*** Opening of Records for this exercise ***

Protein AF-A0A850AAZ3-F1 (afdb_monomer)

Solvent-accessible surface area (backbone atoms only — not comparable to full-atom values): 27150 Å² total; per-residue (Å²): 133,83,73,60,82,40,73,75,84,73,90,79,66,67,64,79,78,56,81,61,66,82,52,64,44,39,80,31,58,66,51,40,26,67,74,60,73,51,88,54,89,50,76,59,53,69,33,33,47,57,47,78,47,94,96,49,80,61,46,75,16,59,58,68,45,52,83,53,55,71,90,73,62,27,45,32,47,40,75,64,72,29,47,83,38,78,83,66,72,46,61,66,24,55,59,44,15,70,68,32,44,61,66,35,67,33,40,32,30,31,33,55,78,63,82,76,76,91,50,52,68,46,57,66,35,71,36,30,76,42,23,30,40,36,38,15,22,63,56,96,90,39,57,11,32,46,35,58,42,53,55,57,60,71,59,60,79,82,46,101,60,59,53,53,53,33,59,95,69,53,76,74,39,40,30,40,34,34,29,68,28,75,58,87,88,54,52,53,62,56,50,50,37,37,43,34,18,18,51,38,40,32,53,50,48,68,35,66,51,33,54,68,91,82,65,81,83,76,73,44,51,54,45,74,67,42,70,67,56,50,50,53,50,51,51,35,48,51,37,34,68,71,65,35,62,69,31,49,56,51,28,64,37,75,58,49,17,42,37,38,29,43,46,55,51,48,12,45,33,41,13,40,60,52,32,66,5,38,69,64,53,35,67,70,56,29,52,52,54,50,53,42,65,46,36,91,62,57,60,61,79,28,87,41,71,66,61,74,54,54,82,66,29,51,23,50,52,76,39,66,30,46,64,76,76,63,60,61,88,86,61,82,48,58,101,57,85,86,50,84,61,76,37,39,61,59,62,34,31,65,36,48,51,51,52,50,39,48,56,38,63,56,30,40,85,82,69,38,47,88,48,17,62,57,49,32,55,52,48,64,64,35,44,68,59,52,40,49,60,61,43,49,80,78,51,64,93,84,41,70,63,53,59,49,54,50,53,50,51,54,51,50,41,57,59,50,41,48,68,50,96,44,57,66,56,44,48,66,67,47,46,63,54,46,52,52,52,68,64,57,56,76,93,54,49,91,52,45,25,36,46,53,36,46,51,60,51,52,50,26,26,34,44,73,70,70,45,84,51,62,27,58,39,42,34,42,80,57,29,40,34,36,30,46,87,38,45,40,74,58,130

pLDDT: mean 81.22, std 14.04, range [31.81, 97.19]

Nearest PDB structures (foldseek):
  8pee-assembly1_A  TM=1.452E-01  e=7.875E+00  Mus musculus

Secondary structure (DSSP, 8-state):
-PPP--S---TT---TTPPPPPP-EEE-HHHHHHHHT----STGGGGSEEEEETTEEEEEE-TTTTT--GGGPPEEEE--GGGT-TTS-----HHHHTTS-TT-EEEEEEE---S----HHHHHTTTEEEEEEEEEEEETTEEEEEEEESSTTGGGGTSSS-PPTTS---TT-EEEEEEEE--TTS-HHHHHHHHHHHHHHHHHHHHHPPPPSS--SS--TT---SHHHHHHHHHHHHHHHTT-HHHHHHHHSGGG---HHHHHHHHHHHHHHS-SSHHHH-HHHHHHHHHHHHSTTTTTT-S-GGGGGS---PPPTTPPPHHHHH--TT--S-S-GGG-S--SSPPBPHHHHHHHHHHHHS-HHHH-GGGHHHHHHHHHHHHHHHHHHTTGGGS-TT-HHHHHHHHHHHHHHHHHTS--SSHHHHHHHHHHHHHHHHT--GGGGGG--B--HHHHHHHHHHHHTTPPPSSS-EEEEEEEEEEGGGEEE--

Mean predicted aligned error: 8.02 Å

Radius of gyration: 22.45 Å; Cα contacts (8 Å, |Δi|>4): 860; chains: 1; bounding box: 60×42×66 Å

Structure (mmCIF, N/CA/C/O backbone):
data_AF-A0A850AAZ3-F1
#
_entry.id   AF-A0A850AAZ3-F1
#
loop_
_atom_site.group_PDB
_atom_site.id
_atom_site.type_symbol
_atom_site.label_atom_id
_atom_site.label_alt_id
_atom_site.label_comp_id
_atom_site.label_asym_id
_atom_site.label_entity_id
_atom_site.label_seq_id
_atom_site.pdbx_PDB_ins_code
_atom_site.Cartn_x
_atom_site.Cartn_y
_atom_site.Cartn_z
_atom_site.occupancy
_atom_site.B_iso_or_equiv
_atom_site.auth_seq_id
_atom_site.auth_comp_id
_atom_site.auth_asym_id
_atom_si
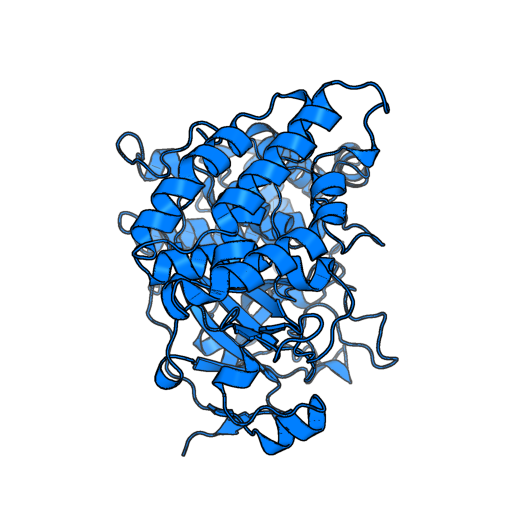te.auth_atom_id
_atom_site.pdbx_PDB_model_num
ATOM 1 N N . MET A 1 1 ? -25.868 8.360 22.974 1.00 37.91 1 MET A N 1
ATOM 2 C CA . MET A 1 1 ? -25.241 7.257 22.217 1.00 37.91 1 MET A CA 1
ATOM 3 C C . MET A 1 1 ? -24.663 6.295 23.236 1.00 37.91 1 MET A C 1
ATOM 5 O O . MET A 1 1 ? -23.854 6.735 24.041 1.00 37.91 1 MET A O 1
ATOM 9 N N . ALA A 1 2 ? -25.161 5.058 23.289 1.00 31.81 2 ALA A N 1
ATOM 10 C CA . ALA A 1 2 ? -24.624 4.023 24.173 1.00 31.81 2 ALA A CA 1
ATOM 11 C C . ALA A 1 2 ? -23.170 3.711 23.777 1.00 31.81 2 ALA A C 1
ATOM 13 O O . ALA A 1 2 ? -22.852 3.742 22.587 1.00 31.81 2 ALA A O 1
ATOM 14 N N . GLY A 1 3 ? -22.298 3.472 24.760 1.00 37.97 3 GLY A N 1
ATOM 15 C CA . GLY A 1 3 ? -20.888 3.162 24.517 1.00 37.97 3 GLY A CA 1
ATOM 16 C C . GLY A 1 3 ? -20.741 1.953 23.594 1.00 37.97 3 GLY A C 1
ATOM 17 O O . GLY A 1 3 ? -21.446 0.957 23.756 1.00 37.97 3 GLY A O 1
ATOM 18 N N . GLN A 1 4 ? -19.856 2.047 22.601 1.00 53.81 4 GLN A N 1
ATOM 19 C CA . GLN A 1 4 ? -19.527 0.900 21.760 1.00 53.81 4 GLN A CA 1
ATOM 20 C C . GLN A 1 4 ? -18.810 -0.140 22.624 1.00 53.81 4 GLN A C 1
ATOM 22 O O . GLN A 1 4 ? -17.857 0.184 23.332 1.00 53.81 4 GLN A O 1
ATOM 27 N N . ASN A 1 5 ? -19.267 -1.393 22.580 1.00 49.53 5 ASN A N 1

*** Close of Records for this exercise ***
*** Opening of Records for this exercise ***

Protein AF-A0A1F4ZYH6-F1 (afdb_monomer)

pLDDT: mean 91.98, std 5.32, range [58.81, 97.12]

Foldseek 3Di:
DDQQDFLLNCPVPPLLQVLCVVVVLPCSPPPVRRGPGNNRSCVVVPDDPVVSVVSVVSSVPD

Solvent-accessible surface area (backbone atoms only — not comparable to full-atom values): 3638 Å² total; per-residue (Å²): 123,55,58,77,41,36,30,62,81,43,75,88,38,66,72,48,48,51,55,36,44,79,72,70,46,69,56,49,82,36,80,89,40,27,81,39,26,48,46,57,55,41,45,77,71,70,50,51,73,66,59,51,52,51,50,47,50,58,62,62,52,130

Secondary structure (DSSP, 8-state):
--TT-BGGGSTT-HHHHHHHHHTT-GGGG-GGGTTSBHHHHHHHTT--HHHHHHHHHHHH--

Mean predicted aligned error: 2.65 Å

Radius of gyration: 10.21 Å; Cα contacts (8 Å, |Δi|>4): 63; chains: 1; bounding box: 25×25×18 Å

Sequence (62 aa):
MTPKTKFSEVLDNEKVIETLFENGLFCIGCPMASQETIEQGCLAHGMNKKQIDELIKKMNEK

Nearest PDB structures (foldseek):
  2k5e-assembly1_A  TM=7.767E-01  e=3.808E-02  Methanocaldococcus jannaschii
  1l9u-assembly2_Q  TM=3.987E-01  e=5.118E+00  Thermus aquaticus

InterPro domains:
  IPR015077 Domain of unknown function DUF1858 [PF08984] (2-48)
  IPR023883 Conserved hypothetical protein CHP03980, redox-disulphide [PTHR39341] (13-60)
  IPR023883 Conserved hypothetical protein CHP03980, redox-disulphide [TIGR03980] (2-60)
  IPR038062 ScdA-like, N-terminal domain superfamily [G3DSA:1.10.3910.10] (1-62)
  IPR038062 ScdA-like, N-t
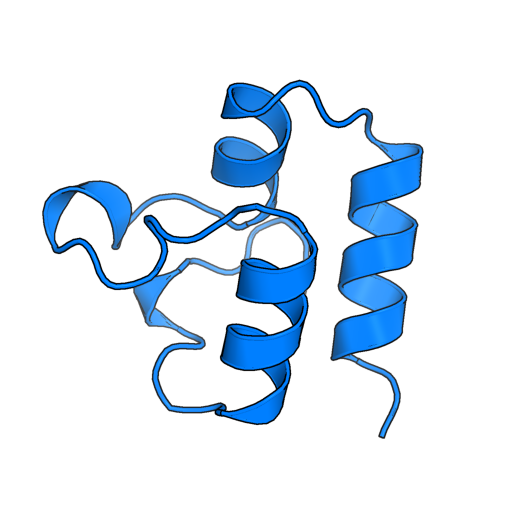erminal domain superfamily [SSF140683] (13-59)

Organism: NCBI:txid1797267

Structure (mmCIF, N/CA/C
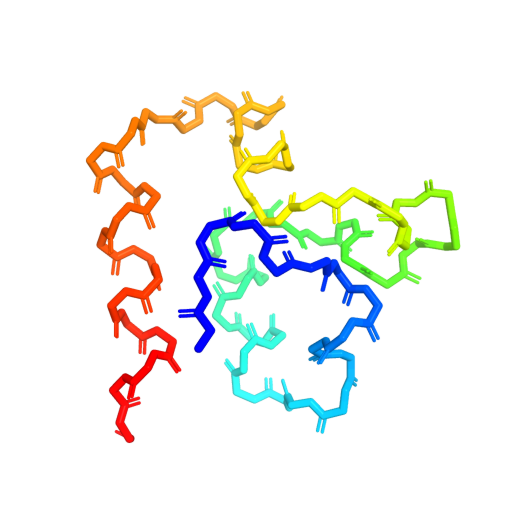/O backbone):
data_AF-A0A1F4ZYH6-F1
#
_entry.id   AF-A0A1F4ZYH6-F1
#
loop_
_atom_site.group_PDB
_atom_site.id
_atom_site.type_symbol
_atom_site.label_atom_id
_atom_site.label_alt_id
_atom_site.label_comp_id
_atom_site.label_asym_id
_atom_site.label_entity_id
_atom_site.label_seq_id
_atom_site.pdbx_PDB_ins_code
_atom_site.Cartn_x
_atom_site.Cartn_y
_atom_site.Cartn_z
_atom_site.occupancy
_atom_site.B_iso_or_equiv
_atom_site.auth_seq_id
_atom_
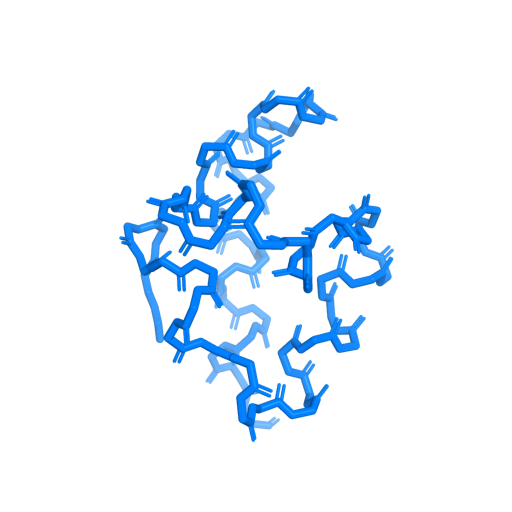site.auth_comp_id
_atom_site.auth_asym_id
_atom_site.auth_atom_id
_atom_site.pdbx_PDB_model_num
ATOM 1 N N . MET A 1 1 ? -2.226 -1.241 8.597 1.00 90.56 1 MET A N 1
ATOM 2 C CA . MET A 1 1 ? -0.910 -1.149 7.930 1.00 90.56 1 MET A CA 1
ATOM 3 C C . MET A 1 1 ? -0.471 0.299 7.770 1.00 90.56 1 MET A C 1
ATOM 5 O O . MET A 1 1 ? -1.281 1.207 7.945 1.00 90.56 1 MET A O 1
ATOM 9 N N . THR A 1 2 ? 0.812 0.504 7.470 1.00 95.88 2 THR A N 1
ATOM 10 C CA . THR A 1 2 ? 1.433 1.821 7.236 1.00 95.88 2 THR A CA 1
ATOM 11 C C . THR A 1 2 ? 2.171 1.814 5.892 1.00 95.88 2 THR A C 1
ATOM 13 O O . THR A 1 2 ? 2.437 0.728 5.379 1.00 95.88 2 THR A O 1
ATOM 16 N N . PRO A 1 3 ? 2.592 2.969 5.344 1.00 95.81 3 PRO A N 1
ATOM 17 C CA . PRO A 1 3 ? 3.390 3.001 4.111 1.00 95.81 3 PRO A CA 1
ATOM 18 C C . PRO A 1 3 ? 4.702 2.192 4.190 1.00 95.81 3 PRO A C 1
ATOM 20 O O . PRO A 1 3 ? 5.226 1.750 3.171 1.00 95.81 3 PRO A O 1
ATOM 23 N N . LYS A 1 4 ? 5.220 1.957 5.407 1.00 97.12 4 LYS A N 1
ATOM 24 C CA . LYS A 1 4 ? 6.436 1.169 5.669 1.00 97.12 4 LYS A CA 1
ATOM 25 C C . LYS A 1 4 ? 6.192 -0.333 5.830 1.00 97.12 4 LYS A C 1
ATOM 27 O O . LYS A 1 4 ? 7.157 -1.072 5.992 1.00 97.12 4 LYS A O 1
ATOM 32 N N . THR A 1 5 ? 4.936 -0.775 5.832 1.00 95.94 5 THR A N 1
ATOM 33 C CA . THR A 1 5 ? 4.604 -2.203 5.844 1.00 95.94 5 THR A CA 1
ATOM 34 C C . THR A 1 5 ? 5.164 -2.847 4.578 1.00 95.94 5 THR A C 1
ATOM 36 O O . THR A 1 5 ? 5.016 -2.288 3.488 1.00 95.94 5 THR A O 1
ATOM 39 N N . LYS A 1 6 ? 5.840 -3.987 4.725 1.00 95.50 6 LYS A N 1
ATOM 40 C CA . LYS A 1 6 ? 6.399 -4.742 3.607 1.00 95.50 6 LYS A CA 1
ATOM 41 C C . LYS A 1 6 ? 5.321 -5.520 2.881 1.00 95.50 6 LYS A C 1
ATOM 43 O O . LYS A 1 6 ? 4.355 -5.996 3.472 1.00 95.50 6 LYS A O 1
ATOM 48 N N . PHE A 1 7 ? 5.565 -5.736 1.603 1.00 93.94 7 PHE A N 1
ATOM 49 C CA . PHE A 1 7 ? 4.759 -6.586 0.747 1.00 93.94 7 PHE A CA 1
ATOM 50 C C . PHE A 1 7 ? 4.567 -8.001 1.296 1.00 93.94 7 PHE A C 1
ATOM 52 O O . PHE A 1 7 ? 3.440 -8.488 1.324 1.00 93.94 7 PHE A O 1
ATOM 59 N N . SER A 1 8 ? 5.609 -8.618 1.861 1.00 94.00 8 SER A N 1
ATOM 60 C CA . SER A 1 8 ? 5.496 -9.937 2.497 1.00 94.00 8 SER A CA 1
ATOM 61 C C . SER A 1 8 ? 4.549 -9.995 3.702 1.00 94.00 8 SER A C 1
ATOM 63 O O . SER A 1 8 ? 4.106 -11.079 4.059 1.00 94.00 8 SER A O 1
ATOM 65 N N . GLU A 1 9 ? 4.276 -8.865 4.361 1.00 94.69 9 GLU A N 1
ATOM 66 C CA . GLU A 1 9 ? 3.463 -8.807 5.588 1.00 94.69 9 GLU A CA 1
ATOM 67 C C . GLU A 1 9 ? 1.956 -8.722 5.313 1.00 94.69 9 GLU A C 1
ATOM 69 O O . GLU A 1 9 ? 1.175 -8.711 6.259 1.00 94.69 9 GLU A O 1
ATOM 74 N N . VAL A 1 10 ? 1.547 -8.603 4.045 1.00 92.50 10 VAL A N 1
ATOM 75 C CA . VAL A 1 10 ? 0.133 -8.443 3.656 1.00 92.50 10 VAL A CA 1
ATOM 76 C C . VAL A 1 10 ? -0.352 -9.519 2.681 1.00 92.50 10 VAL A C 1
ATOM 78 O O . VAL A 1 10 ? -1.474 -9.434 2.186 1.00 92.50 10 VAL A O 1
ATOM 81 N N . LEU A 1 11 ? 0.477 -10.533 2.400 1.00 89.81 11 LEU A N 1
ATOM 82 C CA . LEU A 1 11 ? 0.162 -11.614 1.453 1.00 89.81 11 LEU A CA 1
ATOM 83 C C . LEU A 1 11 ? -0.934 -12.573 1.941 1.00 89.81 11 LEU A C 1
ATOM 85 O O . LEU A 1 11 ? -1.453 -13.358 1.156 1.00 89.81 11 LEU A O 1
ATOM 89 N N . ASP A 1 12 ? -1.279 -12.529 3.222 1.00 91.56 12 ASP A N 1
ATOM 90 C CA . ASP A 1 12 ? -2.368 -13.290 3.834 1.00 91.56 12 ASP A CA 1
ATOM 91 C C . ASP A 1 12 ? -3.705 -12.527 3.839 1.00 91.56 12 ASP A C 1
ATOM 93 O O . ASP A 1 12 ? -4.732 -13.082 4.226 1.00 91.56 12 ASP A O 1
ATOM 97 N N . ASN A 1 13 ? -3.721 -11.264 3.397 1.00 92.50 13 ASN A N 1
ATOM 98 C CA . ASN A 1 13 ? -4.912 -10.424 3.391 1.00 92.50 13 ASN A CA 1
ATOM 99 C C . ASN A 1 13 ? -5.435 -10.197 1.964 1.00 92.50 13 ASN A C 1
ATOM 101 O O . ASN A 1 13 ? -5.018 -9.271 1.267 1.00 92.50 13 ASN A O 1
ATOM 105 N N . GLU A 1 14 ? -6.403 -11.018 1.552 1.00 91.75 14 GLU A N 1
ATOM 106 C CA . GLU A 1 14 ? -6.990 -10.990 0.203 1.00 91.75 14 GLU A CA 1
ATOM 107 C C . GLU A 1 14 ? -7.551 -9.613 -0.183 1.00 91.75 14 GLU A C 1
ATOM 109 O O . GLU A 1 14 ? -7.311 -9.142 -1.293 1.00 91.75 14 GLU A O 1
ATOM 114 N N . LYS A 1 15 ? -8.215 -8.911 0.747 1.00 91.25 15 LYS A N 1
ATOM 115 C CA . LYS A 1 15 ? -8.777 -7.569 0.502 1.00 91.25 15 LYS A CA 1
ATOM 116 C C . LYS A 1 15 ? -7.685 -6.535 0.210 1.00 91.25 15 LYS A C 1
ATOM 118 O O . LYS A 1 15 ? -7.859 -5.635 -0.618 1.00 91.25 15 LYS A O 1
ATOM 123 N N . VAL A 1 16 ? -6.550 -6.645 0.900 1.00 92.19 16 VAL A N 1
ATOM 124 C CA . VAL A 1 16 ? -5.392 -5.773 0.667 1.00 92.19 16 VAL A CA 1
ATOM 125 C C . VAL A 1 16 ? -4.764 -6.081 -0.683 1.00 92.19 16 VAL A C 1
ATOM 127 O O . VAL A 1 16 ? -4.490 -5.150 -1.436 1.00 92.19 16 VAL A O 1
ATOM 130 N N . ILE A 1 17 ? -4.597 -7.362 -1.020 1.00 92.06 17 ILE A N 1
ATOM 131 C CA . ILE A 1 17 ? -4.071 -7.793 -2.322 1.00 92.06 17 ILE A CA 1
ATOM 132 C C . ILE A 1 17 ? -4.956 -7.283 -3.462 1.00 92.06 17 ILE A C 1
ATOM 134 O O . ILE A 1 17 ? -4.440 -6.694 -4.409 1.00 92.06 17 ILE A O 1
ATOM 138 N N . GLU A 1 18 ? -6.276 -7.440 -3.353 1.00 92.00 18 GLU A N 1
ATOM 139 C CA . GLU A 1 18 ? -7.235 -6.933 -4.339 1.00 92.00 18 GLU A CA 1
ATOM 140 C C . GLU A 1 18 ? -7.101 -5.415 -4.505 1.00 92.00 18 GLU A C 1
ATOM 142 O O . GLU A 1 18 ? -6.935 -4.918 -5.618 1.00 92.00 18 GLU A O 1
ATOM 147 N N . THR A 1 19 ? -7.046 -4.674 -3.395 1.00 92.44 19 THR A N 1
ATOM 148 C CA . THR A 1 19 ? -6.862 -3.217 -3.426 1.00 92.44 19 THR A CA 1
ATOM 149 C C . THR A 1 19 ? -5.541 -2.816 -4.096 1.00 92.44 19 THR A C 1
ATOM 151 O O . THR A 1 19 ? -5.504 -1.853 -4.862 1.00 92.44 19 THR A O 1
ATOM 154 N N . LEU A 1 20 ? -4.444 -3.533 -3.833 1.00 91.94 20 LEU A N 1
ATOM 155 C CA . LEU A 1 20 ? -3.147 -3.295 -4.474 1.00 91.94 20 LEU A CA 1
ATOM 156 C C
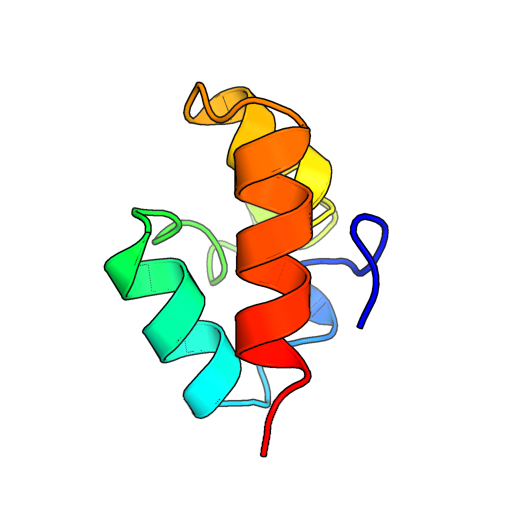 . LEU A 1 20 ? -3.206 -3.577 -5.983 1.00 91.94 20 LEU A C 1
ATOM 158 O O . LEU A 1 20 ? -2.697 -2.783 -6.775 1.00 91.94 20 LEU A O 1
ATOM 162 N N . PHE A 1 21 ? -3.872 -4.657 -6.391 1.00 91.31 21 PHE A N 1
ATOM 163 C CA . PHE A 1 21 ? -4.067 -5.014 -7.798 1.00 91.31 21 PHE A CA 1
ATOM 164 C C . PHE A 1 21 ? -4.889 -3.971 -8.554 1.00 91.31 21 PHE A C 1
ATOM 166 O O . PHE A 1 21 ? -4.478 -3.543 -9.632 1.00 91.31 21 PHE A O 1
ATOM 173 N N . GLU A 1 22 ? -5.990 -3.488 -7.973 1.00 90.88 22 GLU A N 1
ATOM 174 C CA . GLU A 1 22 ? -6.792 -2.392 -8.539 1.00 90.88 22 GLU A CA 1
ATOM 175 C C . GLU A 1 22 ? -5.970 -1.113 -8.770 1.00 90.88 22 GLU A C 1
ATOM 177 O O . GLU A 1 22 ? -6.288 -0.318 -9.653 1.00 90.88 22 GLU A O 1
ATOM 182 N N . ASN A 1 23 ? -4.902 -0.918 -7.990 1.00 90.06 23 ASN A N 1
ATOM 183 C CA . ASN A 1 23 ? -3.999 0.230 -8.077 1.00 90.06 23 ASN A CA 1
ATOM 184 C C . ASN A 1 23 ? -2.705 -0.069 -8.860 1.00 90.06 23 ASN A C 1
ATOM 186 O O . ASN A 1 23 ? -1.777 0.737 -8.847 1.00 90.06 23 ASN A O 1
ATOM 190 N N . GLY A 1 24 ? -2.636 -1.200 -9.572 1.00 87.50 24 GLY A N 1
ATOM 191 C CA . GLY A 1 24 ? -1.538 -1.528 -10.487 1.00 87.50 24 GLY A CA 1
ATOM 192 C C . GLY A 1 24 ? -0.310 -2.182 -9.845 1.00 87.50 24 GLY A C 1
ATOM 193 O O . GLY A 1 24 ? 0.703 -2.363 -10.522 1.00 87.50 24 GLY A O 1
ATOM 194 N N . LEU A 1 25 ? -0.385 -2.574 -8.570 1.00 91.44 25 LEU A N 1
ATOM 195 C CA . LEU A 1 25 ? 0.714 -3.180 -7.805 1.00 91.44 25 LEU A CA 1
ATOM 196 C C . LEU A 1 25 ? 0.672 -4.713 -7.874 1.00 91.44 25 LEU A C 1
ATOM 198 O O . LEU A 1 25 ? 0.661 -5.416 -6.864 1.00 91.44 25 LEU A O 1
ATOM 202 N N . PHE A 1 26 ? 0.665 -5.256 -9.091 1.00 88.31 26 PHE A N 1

*** Close of Records for this exercise ***

**What is needed:** Within the entries, count the lines that contain the word "bounding". Give that number and no more.

**Finished task:** 2